At APA, Hendry drew a formidable £9.76m turnover, with the local authority subsidy of £1,090,000 across the three venues and £235,000 SAC support.

Hendry’s predecessor, John Stalker, left his post at short notice last year. Stalker complained of inflation erosion of his grant over a number of years, forcing redundancies, but 2010-11 was not a good year for sales – across the industry, apparently – and the council was banging the war drums, not for the first time. Pat Weller, interim chief executive since July, will formally step down at the end of January 2012.

Finding a way – any way– of boosting audiences, from within Edinburgh or the surrounding catchment area, such as the Borders, Fife, or Dundee, is one constant conundrum. My personal bugbear has long been that summer punters who come to the festival city in July can’t find a theatre that’s open for a taste of the Edinburgh flavour, but they’re all tied up with festival prep.

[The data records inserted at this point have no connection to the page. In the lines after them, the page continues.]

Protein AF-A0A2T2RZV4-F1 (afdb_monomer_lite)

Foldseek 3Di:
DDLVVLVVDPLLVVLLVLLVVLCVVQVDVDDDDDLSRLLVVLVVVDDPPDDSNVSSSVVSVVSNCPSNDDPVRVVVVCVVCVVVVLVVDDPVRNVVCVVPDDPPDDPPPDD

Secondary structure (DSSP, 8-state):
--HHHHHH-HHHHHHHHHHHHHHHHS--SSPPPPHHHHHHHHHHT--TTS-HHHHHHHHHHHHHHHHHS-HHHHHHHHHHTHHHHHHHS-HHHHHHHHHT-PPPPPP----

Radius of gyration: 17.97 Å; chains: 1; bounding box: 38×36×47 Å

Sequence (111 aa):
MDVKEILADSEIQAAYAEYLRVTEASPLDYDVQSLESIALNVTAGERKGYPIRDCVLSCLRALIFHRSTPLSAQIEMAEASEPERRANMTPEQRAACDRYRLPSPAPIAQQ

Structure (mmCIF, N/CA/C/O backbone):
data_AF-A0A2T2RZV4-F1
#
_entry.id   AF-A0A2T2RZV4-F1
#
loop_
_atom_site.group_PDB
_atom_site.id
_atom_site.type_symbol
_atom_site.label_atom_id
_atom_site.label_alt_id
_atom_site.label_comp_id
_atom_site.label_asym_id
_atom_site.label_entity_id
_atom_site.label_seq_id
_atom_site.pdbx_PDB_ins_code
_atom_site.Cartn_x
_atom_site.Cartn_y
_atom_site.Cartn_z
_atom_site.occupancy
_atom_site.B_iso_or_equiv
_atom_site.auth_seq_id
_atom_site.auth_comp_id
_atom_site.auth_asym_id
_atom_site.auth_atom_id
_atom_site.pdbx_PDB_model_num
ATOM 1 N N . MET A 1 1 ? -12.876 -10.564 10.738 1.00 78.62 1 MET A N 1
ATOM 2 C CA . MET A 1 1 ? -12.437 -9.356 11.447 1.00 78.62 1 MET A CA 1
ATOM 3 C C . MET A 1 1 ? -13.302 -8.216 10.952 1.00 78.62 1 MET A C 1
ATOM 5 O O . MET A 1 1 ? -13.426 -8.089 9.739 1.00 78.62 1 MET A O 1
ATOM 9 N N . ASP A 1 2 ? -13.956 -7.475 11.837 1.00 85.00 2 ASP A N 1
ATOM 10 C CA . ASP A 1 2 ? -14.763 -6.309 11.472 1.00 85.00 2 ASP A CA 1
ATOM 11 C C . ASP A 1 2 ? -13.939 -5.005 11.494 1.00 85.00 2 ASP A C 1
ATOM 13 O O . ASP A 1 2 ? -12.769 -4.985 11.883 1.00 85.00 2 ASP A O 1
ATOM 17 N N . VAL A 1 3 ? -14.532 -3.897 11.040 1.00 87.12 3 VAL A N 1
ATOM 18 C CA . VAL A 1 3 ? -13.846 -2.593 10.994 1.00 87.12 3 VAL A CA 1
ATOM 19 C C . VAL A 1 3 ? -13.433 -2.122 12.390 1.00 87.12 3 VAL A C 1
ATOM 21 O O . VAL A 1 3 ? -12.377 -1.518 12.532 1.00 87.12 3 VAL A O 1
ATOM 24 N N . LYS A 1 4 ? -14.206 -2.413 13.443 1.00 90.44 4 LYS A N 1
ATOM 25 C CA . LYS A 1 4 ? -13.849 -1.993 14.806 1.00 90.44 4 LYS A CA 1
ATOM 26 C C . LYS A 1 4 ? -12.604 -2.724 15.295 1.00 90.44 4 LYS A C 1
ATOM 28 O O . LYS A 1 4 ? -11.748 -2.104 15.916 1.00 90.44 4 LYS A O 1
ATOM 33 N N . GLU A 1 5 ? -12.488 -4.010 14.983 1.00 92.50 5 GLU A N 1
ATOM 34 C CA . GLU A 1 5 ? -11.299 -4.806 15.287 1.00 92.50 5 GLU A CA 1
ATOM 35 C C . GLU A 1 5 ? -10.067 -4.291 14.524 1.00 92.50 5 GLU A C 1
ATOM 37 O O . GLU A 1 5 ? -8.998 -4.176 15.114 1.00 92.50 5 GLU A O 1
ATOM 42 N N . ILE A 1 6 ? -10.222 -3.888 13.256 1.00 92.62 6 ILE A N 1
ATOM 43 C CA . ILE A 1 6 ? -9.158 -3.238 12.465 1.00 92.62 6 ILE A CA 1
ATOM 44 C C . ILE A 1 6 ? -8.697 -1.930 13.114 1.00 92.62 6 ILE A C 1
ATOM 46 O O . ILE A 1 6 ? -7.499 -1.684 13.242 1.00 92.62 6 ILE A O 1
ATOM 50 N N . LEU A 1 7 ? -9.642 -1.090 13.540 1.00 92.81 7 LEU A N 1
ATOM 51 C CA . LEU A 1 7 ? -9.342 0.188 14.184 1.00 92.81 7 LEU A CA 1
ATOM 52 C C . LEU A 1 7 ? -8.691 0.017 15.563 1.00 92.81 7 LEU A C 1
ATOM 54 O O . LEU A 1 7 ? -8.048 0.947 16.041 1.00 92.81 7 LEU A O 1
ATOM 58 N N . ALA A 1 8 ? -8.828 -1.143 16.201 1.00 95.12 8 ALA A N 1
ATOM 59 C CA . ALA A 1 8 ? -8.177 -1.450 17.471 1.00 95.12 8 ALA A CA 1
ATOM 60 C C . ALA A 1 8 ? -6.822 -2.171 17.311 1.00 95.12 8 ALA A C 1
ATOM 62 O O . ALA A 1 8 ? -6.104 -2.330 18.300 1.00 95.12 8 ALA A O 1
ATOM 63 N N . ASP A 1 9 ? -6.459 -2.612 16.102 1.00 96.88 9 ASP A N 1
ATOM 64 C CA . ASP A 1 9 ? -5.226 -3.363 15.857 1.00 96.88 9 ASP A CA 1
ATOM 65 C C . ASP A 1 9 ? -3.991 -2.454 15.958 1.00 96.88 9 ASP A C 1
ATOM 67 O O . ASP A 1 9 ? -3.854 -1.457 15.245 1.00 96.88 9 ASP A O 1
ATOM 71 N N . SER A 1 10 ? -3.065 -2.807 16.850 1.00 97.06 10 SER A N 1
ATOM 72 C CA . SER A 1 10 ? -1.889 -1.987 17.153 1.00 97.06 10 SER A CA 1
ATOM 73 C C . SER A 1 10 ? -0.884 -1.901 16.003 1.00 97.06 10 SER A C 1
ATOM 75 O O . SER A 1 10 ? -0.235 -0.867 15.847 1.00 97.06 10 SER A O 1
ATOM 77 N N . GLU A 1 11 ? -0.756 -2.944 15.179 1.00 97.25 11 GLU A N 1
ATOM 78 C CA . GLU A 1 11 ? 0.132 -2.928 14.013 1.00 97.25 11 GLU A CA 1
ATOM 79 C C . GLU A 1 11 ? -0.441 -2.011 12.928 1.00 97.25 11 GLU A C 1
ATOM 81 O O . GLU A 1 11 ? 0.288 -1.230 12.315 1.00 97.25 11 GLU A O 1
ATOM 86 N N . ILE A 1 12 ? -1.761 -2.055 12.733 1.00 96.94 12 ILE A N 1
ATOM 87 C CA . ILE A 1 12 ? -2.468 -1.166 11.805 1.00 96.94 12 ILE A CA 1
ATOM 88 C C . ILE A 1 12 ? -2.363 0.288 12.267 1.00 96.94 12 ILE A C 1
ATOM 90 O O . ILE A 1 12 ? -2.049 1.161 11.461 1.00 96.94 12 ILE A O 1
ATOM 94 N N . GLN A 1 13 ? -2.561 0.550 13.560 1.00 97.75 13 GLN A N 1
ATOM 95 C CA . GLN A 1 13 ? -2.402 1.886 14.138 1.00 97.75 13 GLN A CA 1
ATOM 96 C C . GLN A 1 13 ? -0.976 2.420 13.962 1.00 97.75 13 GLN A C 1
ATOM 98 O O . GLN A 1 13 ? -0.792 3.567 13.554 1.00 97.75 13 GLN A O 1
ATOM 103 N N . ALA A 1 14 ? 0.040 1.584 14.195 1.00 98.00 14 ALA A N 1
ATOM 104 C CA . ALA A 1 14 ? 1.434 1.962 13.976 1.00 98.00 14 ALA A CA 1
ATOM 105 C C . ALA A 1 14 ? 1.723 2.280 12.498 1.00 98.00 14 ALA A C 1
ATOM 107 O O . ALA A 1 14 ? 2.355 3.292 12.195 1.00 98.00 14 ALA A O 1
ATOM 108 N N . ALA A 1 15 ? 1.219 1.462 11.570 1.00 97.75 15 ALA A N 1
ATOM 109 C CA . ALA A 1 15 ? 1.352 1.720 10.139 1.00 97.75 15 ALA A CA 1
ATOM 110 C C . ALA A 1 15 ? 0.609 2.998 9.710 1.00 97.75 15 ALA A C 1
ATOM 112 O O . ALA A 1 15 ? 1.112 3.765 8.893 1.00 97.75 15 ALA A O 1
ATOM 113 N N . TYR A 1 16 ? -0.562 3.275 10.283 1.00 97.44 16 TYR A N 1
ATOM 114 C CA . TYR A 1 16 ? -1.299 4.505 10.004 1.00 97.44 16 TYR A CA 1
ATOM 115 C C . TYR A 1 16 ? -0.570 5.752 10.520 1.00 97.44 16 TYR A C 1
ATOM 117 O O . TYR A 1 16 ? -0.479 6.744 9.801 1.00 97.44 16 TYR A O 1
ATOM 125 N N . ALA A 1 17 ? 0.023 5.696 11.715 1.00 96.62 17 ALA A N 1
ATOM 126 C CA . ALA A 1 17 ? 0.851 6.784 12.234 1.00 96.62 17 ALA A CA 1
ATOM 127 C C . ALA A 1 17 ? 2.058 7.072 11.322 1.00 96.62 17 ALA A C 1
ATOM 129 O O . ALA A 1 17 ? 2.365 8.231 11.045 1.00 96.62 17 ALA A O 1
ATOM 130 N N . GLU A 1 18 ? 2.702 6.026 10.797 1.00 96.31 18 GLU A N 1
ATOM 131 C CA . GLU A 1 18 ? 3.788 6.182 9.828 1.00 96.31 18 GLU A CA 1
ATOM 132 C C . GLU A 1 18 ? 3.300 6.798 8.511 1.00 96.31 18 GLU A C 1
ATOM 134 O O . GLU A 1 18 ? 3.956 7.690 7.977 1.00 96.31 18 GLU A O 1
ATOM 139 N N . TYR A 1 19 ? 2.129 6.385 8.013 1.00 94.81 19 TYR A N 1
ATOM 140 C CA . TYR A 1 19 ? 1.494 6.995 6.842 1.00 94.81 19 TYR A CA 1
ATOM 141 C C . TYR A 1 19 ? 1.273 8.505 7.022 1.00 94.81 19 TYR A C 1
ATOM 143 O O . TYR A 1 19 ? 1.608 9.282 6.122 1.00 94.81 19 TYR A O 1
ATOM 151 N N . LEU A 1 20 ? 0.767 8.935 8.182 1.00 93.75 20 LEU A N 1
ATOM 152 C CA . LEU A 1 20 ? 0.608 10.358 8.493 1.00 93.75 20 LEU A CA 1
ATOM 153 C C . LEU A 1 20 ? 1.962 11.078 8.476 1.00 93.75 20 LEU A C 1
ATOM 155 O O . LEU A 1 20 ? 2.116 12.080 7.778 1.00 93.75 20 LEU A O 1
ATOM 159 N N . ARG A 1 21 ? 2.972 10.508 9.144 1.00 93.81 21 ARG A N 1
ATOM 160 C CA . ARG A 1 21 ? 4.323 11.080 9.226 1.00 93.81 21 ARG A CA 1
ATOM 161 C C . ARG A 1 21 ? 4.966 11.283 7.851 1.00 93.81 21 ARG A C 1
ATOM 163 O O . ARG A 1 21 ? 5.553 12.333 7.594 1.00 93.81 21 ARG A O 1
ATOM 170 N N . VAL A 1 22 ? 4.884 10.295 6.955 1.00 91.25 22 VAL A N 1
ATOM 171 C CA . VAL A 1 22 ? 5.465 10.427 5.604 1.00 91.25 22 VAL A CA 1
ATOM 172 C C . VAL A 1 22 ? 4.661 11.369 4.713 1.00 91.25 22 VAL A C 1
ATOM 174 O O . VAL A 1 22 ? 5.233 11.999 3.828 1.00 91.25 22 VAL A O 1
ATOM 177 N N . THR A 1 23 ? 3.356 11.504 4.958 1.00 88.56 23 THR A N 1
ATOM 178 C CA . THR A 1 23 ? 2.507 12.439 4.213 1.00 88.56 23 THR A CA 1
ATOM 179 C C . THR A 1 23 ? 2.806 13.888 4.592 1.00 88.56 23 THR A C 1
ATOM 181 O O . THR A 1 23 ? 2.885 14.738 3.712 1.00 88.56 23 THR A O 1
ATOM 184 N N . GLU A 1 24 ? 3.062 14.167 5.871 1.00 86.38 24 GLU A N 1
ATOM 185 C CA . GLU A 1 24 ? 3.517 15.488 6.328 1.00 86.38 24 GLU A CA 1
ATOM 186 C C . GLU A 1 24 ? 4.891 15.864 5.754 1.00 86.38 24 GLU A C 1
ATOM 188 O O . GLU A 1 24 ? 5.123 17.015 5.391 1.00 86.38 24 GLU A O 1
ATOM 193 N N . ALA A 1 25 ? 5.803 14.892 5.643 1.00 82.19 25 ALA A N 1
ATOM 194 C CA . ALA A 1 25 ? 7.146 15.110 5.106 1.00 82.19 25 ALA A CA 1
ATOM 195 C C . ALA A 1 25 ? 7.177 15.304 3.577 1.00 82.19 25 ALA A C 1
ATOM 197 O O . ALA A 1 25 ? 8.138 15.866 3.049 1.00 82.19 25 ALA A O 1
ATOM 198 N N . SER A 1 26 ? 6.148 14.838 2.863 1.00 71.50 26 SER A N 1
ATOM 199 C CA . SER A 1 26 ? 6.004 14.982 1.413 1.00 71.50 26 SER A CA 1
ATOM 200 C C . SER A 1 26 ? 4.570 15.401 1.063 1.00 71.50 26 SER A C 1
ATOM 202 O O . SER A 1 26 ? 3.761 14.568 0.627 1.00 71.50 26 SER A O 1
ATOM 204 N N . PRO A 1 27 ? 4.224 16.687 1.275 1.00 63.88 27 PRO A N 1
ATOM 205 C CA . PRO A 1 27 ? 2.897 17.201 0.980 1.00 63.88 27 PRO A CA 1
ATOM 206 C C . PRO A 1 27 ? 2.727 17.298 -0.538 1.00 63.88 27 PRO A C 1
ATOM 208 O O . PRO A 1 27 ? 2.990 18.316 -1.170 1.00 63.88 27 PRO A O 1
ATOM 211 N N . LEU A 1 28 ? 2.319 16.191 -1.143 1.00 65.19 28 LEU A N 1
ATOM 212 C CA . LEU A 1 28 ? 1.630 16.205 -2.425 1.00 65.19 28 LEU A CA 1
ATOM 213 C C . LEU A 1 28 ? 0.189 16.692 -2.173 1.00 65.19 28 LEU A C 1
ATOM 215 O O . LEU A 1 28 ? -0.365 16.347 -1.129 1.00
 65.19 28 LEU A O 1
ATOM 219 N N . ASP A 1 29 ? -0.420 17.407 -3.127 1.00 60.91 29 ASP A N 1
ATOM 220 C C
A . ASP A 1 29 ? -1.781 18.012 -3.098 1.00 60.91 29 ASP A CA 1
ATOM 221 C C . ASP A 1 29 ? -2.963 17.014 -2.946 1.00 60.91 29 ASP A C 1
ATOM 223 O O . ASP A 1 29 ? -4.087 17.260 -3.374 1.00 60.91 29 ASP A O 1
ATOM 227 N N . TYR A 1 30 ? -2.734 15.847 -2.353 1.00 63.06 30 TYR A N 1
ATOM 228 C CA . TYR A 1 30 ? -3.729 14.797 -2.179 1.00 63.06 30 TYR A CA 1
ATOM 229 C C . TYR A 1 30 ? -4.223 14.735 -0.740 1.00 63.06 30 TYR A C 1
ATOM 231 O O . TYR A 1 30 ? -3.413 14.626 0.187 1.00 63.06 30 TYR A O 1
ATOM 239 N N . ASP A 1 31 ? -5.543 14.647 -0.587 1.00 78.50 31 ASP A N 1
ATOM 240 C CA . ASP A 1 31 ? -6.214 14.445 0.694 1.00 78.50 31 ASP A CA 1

Hendry, like Stalker, will have to call the shots on balancing surefire populist sellers with more challenging fare, and hope he calls it right on picking the hits and missing the turkeys. There’s Scottish Opera and Scottish Ballet, which the Festival Theatre was redesigned to host.

One boost: The King’s is closing after the panto ends on 22 January for a £3m refit. It reopens for the Festival in August.

The show will go on, but there are no easy answers on getting the audiences through the doors.